Tuesday, March 30, 2010

Cisco router memory types.

When it often seems transparent to the user Cisco routers rely on 4 different
types of
memory for it's operations. This is an important concept in the Cisco world and as a Network administrator you need to be familiar with them
The types memory types are: Flash, RAM, ROM, and NVRAM.

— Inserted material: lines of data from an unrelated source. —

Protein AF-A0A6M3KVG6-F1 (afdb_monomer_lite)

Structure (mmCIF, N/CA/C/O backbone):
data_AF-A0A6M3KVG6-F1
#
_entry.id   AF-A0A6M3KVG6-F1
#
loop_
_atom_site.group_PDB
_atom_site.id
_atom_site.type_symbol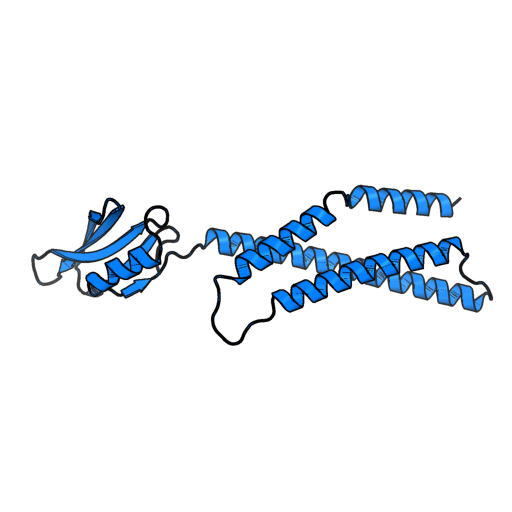
_atom_site.label_atom_id
_atom_site.label_alt_id
_atom_site.label_comp_id
_atom_site.label_asym_id
_atom_site.label_entity_id
_atom_site.label_seq_id
_atom_site.pdbx_PDB_ins_code
_atom_site.Cartn_x
_atom_site.Cartn_y
_atom_site.Cartn_z
_atom_site.occupancy
_atom_site.B_iso_or_equiv
_atom_site.auth_seq_id
_atom_site.auth_comp_id
_atom_site.auth_asym_id
_atom_site.auth_atom_id
_atom_site.pdbx_PDB_model_num
ATOM 1 N N . MET A 1 1 ? -8.985 6.448 20.938 1.00 50.06 1 MET A N 1
ATOM 2 C CA . MET A 1 1 ? -8.264 5.520 20.045 1.00 50.06 1 MET A CA 1
ATOM 3 C C . MET A 1 1 ? -8.643 4.090 20.395 1.00 50.06 1 MET A C 1
ATOM 5 O O . MET A 1 1 ? -8.437 3.679 21.541 1.00 50.06 1 MET A O 1
ATOM 9 N N . PRO A 1 2 ? -9.262 3.370 19.450 1.00 60.28 2 PRO A N 1
ATOM 10 C CA . PRO A 1 2 ? -9.645 1.974 19.608 1.00 60.28 2 PRO A CA 1
ATOM 11 C C . PRO A 1 2 ? -8.410 1.065 19.571 1.00 60.28 2 PRO A C 1
ATOM 13 O O . PRO A 1 2 ? -7.339 1.473 19.121 1.00 60.28 2 PRO A O 1
ATOM 16 N N . TYR A 1 3 ? -8.549 -0.164 20.067 1.00 65.94 3 TYR A N 1
ATOM 17 C CA . TYR A 1 3 ? -7.512 -1.175 19.865 1.00 65.94 3 TYR A CA 1
ATOM 18 C C . TYR A 1 3 ? -7.572 -1.678 18.413 1.00 65.94 3 TYR A C 1
ATOM 20 O O . TYR A 1 3 ? -8.665 -1.746 17.854 1.00 65.94 3 TYR A O 1
ATOM 28 N N . PRO A 1 4 ? -6.445 -2.087 17.799 1.00 75.12 4 PRO A N 1
ATOM 29 C CA . PRO A 1 4 ? -6.429 -2.510 16.392 1.00 75.12 4 PRO A CA 1
ATOM 30 C C . PRO A 1 4 ? -7.355 -3.688 16.045 1.00 75.12 4 PRO A C 1
ATOM 32 O O . PRO A 1 4 ? -7.706 -3.888 14.883 1.00 75.12 4 PRO A O 1
ATOM 35 N N . GLN A 1 5 ? -7.740 -4.476 17.051 1.00 83.19 5 GLN A N 1
ATOM 36 C CA . GLN A 1 5 ? -8.591 -5.660 16.903 1.00 83.19 5 GLN A CA 1
ATOM 37 C C . GLN A 1 5 ? -10.024 -5.442 17.413 1.00 83.19 5 GLN A C 1
ATOM 39 O O . GLN A 1 5 ? -10.839 -6.353 17.341 1.00 83.19 5 GLN A O 1
ATOM 44 N N . GLU A 1 6 ? -10.354 -4.256 17.940 1.00 89.38 6 GLU A N 1
ATOM 45 C CA . GLU A 1 6 ? -11.658 -4.020 18.562 1.00 89.38 6 GLU A CA 1
ATOM 46 C C . GLU A 1 6 ? -12.286 -2.699 18.119 1.00 89.38 6 GLU A C 1
ATOM 48 O O . GLU A 1 6 ? -11.721 -1.622 18.337 1.00 89.38 6 GLU A O 1
ATOM 53 N N . HIS A 1 7 ? -13.512 -2.757 17.600 1.00 92.94 7 HIS A N 1
ATOM 54 C CA . HIS A 1 7 ? -14.345 -1.567 17.496 1.00 92.94 7 HIS A CA 1
ATOM 55 C C . HIS A 1 7 ? -14.687 -1.063 18.905 1.00 92.94 7 HIS A C 1
ATOM 57 O O . HIS A 1 7 ? -14.814 -1.829 19.866 1.00 92.94 7 HIS A O 1
ATOM 63 N N . SER A 1 8 ? -14.839 0.247 19.047 1.00 94.38 8 SER A N 1
ATOM 64 C CA . SER A 1 8 ? -15.071 0.920 20.321 1.00 94.38 8 SER A CA 1
ATOM 65 C C . SER A 1 8 ? -16.417 1.618 20.324 1.00 94.38 8 SER A C 1
ATOM 67 O O . SER A 1 8 ? -16.708 2.390 19.420 1.00 94.38 8 SER A O 1
ATOM 69 N N . CYS A 1 9 ? -17.179 1.446 21.399 1.00 95.81 9 CYS A N 1
ATOM 70 C CA . CYS A 1 9 ? -18.323 2.289 21.721 1.00 95.81 9 CYS A CA 1
ATOM 71 C C . CYS A 1 9 ? -18.092 2.992 23.055 1.00 95.81 9 CYS A C 1
ATOM 73 O O . CYS A 1 9 ? -17.836 2.331 24.064 1.00 95.81 9 CYS A O 1
ATOM 75 N N . ARG A 1 10 ? -18.154 4.323 23.079 1.00 95.94 10 ARG A N 1
ATOM 76 C CA . ARG A 1 10 ? -18.044 5.136 24.296 1.00 95.94 10 ARG A CA 1
ATOM 77 C C . ARG A 1 10 ? -19.435 5.556 24.755 1.00 95.94 10 ARG A C 1
ATOM 79 O O . ARG A 1 10 ? -20.049 6.352 24.065 1.00 95.94 10 ARG A O 1
ATOM 86 N N . ILE A 1 11 ? -19.892 5.063 25.906 1.00 96.44 11 ILE A N 1
ATOM 87 C CA . ILE A 1 11 ? -21.187 5.463 26.487 1.00 96.44 11 ILE A CA 1
ATOM 88 C C . ILE A 1 11 ? -21.012 6.718 27.344 1.00 96.44 11 ILE A C 1
ATOM 90 O O . ILE A 1 11 ? -21.786 7.660 27.260 1.00 96.44 11 ILE A O 1
ATOM 94 N N . SER A 1 12 ? -19.942 6.757 28.145 1.00 93.69 12 SER A N 1
ATOM 95 C CA . SER A 1 12 ? -19.676 7.866 29.064 1.00 93.69 12 SER A CA 1
ATOM 96 C C . SER A 1 12 ? -18.172 8.152 29.198 1.00 93.69 12 SER A C 1
ATOM 98 O O . SER A 1 12 ? -17.349 7.225 29.088 1.00 93.69 12 SER A O 1
ATOM 100 N N . PRO A 1 13 ? -17.766 9.418 29.421 1.00 92.06 13 PRO A N 1
ATOM 101 C CA . PRO A 1 13 ? -16.370 9.786 29.635 1.00 92.06 13 PRO A CA 1
ATOM 102 C C . PRO A 1 13 ? -15.723 9.003 30.792 1.00 92.06 13 PRO A C 1
ATOM 104 O O . PRO A 1 13 ? -16.317 8.879 31.862 1.00 92.06 13 PRO A O 1
ATOM 107 N N . PRO A 1 14 ? -14.490 8.485 30.631 1.00 92.12 14 PRO A N 1
ATOM 108 C CA . PRO A 1 14 ? -13.806 7.742 31.693 1.00 92.12 14 PRO A CA 1
ATOM 109 C C . PRO A 1 14 ? -13.531 8.596 32.943 1.00 92.12 14 PRO A C 1
ATOM 111 O O . PRO A 1 14 ? -13.408 8.054 34.036 1.00 92.12 14 PRO A O 1
ATOM 114 N N . GLU A 1 15 ? -13.472 9.921 32.805 1.00 93.56 15 GLU A N 1
ATOM 115 C CA . GLU A 1 15 ? -13.197 10.860 33.901 1.00 93.56 15 GLU A CA 1
ATOM 116 C C . GLU A 1 15 ? -14.270 10.859 35.000 1.00 93.56 15 GLU A C 1
ATOM 118 O O . GLU A 1 15 ? -13.978 11.247 36.133 1.00 93.56 15 GLU A O 1
ATOM 123 N N . ASN A 1 16 ? -15.473 10.362 34.703 1.00 92.50 16 ASN A N 1
ATOM 124 C CA . ASN A 1 16 ? -16.578 10.242 35.657 1.00 92.50 16 ASN A CA 1
ATOM 125 C C . ASN A 1 16 ? -16.388 9.088 36.661 1.00 92.50 16 ASN A C 1
ATOM 127 O O . ASN A 1 16 ? -17.104 9.003 37.660 1.00 92.50 16 ASN A O 1
ATOM 131 N N . TYR A 1 17 ? -15.426 8.195 36.414 1.00 94.69 17 TYR A N 1
ATOM 132 C CA . TYR A 1 17 ? -15.288 6.934 37.137 1.00 94.69 17 TYR A CA 1
ATOM 133 C C . TYR A 1 17 ? -13.973 6.853 37.923 1.00 94.69 17 TYR A C 1
ATOM 135 O O . TYR A 1 17 ? -12.949 7.411 37.530 1.00 94.69 17 TYR A O 1
ATOM 143 N N . GLU A 1 18 ? -13.994 6.141 39.051 1.00 94.38 18 GLU A N 1
ATOM 144 C CA . GLU A 1 18 ? -12.816 5.852 39.884 1.00 94.38 18 GLU A CA 1
ATOM 145 C C . GLU A 1 18 ? -12.226 4.458 39.638 1.00 94.38 18 GLU A C 1
ATOM 147 O O . GLU A 1 18 ? -11.036 4.233 39.863 1.00 94.38 18 GLU A O 1
ATOM 152 N N . LYS A 1 19 ? -13.047 3.495 39.204 1.00 94.69 19 LYS A N 1
ATOM 153 C CA . LYS A 1 19 ? -12.634 2.102 38.989 1.00 94.69 19 LYS A CA 1
ATOM 154 C C . LYS A 1 19 ? -13.279 1.541 37.739 1.00 94.69 19 LYS A C 1
ATOM 156 O O . LYS A 1 19 ? -14.416 1.875 37.421 1.00 94.69 19 LYS A O 1
ATOM 161 N N . PHE A 1 20 ? -12.566 0.634 37.080 1.00 96.25 20 PHE A N 1
ATOM 162 C CA . PHE A 1 20 ? -13.045 -0.042 35.881 1.00 96.25 20 PHE A CA 1
ATOM 163 C C . PHE A 1 20 ? -12.996 -1.557 36.049 1.00 96.25 20 PHE A C 1
ATOM 165 O O . PHE A 1 20 ? -12.083 -2.097 36.675 1.00 96.25 20 PHE A O 1
ATOM 172 N N . ARG A 1 21 ? -13.967 -2.253 35.456 1.00 95.69 21 ARG A N 1
ATOM 173 C CA . ARG A 1 21 ? -13.995 -3.716 35.352 1.00 95.69 21 ARG A CA 1
ATOM 174 C C . ARG A 1 21 ? -14.400 -4.115 33.942 1.00 95.69 21 ARG A C 1
ATOM 176 O O . ARG A 1 21 ? -15.347 -3.560 33.404 1.00 95.69 21 ARG A O 1
ATOM 183 N N . ARG A 1 22 ? -13.742 -5.116 33.362 1.00 96.50 22 ARG A N 1
ATOM 184 C CA . ARG A 1 22 ? -14.153 -5.707 32.081 1.00 96.50 22 ARG A CA 1
ATOM 185 C C . ARG A 1 22 ? -15.001 -6.954 32.320 1.00 96.50 22 ARG A C 1
ATOM 187 O O . ARG A 1 22 ? -14.679 -7.768 33.180 1.00 96.50 22 ARG A O 1
ATOM 194 N N . GLY A 1 23 ? -16.081 -7.100 31.564 1.00 96.06 23 GLY A N 1
ATOM 195 C CA . GLY A 1 23 ? -16.886 -8.315 31.474 1.00 96.06 23 GLY A CA 1
ATOM 196 C C . GLY A 1 23 ? -17.260 -8.614 30.026 1.00 96.06 23 GLY A C 1
ATOM 197 O O . GLY A 1 23 ? -16.847 -7.898 29.115 1.00 96.06 23 GLY A O 1
ATOM 198 N N . LYS A 1 24 ? -18.041 -9.672 29.820 1.00 96.88 24 LYS A N 1
ATOM 199 C CA . LYS A 1 24 ? -18.508 -10.121 28.504 1.00 96.88 24 LYS A CA 1
ATOM 200 C C . LYS A 1 24 ? -20.032 -10.221 28.500 1.00 96.88 24 LYS A C 1
ATOM 202 O O . LYS A 1 24 ? -20.618 -10.589 29.518 1.00 96.88 24 LYS A O 1
ATOM 207 N N . ARG A 1 25 ? -20.659 -9.882 27.377 1.00 96.44 25 ARG A N 1
ATOM 208 C CA . ARG A 1 25 ? -22.093 -10.052 27.106 1.00 96.44 25 ARG A CA 1
ATOM 209 C C . ARG A 1 25 ? -22.282 -10.554 25.678 1.00 96.44 25 ARG A C 1
ATOM 211 O O . ARG A 1 25 ? -21.333 -10.583 24.899 1.00 96.44 25 ARG A O 1
ATOM 218 N N . LYS A 1 26 ? -23.499 -10.983 25.352 1.00 95.50 26 LYS A N 1
ATOM 219 C CA . LYS A 1 26 ? -23.868 -11.414 24.004 1.00 95.50 26 LYS A CA 1
ATOM 220 C C . LYS A 1 26 ? -25.075 -10.631 23.517 1.00 95.50 26 LYS A C 1
ATOM 222 O O . LYS A 1 26 ? -25.999 -10.404 24.294 1.00 95.50 26 LYS A O 1
ATOM 227 N N . HIS A 1 27 ? -25.057 -10.272 22.244 1.00 93.44 27 HIS A N 1
ATOM 228 C CA . HIS A 1 27 ? -26.178 -9.685 21.526 1.00 93.44 27 HIS A CA 1
ATOM 229 C C . HIS A 1 27 ? -26.288 -10.419 20.190 1.00 93.44 27 HIS A C 1
ATOM 231 O O . HIS A 1 27 ? -25.279 -10.604 19.515 1.00 93.44 27 HIS A O 1
ATOM 237 N N . GLU A 1 28 ? -27.470 -10.958 19.880 1.00 92.19 28 GLU A N 1
ATOM 238 C CA . GLU A 1 28 ? -27.707 -11.745 18.654 1.00 92.19 28 GLU A CA 1
ATOM 239 C C . GLU A 1 28 ? -26.690 -12.885 18.425 1.00 92.19 28 GLU A C 1
ATOM 241 O O . GLU A 1 28 ? -26.267 -13.184 17.314 1.00 92.19 28 GLU A O 1
ATOM 246 N N . GLY A 1 29 ? -26.249 -13.526 19.512 1.00 93.00 29 GLY A N 1
ATOM 247 C CA . GLY A 1 29 ? -25.256 -14.604 19.467 1.00 93.00 29 GLY A CA 1
ATOM 248 C C . GLY A 1 29 ? -23.797 -14.144 19.339 1.00 93.00 29 GLY A C 1
ATOM 249 O O . GLY A 1 29 ? -22.902 -14.942 19.623 1.00 93.00 29 GLY A O 1
ATOM 250 N N . LYS A 1 30 ? -23.542 -12.869 19.024 1.00 95.19 30 LYS A N 1
ATOM 251 C CA . LYS A 1 30 ? -22.204 -12.267 18.956 1.00 95.19 30 LYS A CA 1
ATOM 252 C C . LYS A 1 30 ? -21.751 -11.809 20.343 1.00 95.19 30 LYS A C 1
ATOM 254 O O . LYS A 1 30 ? -22.471 -11.108 21.056 1.00 95.19 30 LYS A O 1
ATOM 259 N N . GLU A 1 31 ? -20.560 -12.228 20.764 1.00 96.81 31 GLU A N 1
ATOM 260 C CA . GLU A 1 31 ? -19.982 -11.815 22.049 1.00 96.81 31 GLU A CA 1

Flash Memory: Flash memory is used to store and run the Cisco IOS software - the router's operating system. When a router is powered down, the contents of Flash memory are not lost. However, its contents can be upgraded by "flashing" the chip. While a router is running, the contents of Flash are set to a read-only mode. Flash memory for a Cisco 2500 series router ranges in size from a minimum of 4MB up to a maximum of 16MB. You might consider adding additional Flash memory to meet the space requirements of the IOS version that you have chosen to run. For a Cisco 2501, the base IP version of IOS 12.0 requires a minimum of 8MB of Flash memory. So, if you had a Cisco 2501 that shipped with only 4MB of Flash, you would require at least one additional 4MB SIMM. For IOS versions with more advanced feature sets, it is not uncommon to require at least 16MB of Flash.

RAM: Random Access Memory (RAM) represents the non-permanent or volatile working area of memory on a Cisco router. When the router is powered down, the contents of RAM are lost. By default, RAM is broken up into two main areas - Main Processor Memory, and Shared I/O Memory. Main Processor Memory is where the routing table, ARP tables, and running configuration are stored. Shared I/O Memory is used as a buffer location for temporarily storing packets prior to processing. Most Cisco 2500 routers will have 2MB of RAM soldered to the system board (this amount, however, depends on the revision number of the router), along with one SIMM slot to add additional RAM. The maximum amount of RAM that can be added to a Cisco 2500 is 16MB. If 16MB is added, that provides a maximum of 18MB of available RAM. In cases where a RAM SIMM is installed, its capacity will be used as Main Processor Memory, while the onboard RAM (2MB) will be used as Shared I/O memory. If no SIMM chip is present, that 2MB of on-board RAM will be split between both areas, providing each with 1MB of working space. This should be avoided for performance reasons.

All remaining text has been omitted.